## [Supplied records]
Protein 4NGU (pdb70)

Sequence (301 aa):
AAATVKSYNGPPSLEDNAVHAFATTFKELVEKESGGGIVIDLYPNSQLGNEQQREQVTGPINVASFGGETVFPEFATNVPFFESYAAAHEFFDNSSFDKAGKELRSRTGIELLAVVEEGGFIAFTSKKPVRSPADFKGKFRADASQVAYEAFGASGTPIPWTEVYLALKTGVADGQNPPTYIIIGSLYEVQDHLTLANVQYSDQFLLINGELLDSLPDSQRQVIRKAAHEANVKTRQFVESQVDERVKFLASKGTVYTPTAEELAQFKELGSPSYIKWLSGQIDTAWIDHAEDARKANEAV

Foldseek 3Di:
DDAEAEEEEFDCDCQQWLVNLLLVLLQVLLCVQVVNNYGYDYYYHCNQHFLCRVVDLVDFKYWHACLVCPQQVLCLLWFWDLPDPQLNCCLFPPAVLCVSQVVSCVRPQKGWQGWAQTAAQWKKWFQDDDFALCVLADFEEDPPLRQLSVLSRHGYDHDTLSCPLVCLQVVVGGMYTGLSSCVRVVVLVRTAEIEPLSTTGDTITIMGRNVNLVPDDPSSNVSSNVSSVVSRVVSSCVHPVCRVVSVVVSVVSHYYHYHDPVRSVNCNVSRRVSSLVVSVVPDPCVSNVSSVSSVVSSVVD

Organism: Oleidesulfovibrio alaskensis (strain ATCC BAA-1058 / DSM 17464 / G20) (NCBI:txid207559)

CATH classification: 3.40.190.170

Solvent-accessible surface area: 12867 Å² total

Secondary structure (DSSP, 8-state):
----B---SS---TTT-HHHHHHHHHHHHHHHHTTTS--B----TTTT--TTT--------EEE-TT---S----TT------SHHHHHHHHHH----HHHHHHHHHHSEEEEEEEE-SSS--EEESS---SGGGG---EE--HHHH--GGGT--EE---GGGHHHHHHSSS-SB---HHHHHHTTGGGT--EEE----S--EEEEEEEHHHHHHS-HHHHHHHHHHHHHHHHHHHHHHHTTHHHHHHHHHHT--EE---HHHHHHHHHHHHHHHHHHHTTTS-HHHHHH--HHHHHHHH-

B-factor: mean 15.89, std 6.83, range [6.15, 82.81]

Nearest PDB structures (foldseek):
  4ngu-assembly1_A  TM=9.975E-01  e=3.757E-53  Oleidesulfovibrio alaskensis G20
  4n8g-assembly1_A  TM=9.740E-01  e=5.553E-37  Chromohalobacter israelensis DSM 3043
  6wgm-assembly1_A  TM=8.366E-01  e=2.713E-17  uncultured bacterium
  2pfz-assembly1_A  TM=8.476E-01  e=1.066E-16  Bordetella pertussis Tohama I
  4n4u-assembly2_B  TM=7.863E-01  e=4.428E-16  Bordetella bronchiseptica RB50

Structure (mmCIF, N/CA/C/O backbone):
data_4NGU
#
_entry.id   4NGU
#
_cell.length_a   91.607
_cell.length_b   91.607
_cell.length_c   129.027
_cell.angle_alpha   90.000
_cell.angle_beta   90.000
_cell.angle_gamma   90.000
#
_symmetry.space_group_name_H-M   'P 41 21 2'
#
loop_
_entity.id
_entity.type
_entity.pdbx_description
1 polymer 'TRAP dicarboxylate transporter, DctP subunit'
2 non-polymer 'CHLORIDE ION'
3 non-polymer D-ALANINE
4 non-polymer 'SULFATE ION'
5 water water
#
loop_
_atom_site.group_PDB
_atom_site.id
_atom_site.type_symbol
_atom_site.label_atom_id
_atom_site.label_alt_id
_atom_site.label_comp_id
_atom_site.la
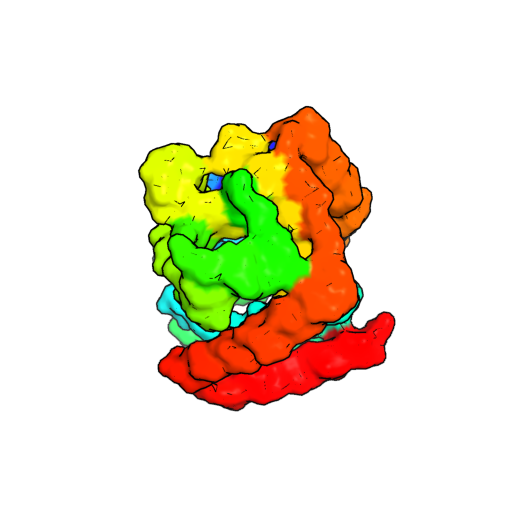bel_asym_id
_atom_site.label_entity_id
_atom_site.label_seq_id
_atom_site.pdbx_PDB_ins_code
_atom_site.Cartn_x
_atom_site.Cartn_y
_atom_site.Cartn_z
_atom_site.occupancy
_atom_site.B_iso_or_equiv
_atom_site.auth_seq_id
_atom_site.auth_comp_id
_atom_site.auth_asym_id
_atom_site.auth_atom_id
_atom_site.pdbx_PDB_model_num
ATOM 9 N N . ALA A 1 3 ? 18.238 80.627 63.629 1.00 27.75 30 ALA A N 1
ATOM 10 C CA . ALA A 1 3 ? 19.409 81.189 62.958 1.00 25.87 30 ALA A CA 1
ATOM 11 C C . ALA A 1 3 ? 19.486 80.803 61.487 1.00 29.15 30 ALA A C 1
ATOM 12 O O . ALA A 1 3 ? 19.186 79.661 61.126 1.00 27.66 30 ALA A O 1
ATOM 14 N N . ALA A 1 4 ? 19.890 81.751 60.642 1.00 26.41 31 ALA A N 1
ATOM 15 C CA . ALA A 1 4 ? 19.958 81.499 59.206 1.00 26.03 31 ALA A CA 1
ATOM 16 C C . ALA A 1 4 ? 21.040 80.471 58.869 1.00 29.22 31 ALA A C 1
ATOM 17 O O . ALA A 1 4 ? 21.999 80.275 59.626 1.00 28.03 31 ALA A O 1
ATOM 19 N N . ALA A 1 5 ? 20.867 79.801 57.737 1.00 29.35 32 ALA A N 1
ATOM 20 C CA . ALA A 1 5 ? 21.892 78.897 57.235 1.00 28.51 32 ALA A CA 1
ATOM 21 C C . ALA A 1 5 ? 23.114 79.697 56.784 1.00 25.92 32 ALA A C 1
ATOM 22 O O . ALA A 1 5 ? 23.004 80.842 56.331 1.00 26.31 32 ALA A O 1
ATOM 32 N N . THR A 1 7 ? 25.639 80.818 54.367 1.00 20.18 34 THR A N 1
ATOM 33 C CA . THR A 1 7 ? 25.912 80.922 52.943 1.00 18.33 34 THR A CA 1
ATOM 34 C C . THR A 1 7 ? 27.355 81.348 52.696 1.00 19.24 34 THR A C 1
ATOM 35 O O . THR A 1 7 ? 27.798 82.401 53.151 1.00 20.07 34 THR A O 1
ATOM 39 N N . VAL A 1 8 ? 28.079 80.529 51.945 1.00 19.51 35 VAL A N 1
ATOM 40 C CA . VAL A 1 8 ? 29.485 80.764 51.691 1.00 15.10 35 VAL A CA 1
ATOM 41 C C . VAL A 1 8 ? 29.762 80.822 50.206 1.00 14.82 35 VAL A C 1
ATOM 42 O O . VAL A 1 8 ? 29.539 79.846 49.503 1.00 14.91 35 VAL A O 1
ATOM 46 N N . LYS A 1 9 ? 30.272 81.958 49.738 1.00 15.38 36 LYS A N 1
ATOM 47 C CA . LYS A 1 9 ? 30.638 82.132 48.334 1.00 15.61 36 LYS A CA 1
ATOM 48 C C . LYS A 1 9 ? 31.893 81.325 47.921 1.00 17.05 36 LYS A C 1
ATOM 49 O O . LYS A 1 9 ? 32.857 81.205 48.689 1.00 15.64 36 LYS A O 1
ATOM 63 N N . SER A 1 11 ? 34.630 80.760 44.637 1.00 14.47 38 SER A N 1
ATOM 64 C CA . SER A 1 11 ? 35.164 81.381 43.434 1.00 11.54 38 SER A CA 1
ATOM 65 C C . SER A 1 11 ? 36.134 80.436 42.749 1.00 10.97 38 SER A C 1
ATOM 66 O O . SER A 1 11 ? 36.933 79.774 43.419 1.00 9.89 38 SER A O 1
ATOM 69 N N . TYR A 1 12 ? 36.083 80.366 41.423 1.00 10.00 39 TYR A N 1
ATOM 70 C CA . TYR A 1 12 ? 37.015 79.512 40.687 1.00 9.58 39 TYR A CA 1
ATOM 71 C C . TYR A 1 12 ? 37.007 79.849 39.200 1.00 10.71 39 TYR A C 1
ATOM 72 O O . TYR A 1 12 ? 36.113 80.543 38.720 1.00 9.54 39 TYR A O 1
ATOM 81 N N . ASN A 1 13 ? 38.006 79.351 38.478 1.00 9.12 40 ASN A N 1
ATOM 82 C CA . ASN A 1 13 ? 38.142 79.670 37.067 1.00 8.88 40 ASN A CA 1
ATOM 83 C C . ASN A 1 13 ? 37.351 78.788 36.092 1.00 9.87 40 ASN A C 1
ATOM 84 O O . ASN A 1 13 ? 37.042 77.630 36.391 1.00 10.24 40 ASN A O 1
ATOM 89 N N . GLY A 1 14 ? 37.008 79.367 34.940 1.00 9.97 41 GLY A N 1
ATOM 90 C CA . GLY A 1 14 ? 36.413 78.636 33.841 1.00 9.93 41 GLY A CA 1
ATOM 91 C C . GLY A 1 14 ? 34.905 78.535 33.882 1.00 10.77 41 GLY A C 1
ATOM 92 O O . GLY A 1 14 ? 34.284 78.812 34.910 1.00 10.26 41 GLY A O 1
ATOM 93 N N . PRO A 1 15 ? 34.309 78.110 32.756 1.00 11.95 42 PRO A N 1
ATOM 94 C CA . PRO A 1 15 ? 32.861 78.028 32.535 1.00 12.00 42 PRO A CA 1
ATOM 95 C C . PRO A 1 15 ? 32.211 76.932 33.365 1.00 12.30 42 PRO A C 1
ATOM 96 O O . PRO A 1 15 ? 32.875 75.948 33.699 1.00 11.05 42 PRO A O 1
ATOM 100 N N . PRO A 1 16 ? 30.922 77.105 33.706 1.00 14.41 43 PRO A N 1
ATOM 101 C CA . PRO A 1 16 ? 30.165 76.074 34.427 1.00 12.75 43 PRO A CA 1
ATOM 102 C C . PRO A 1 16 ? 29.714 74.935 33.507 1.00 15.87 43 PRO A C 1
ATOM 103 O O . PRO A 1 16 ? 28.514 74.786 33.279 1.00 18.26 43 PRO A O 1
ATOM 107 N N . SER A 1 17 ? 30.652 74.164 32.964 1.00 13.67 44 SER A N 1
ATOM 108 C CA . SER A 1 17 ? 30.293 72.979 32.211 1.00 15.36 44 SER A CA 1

## [Exercise aim]
On how many lines above does "alaskensis" occur? Say the number only.

## [Your response]
2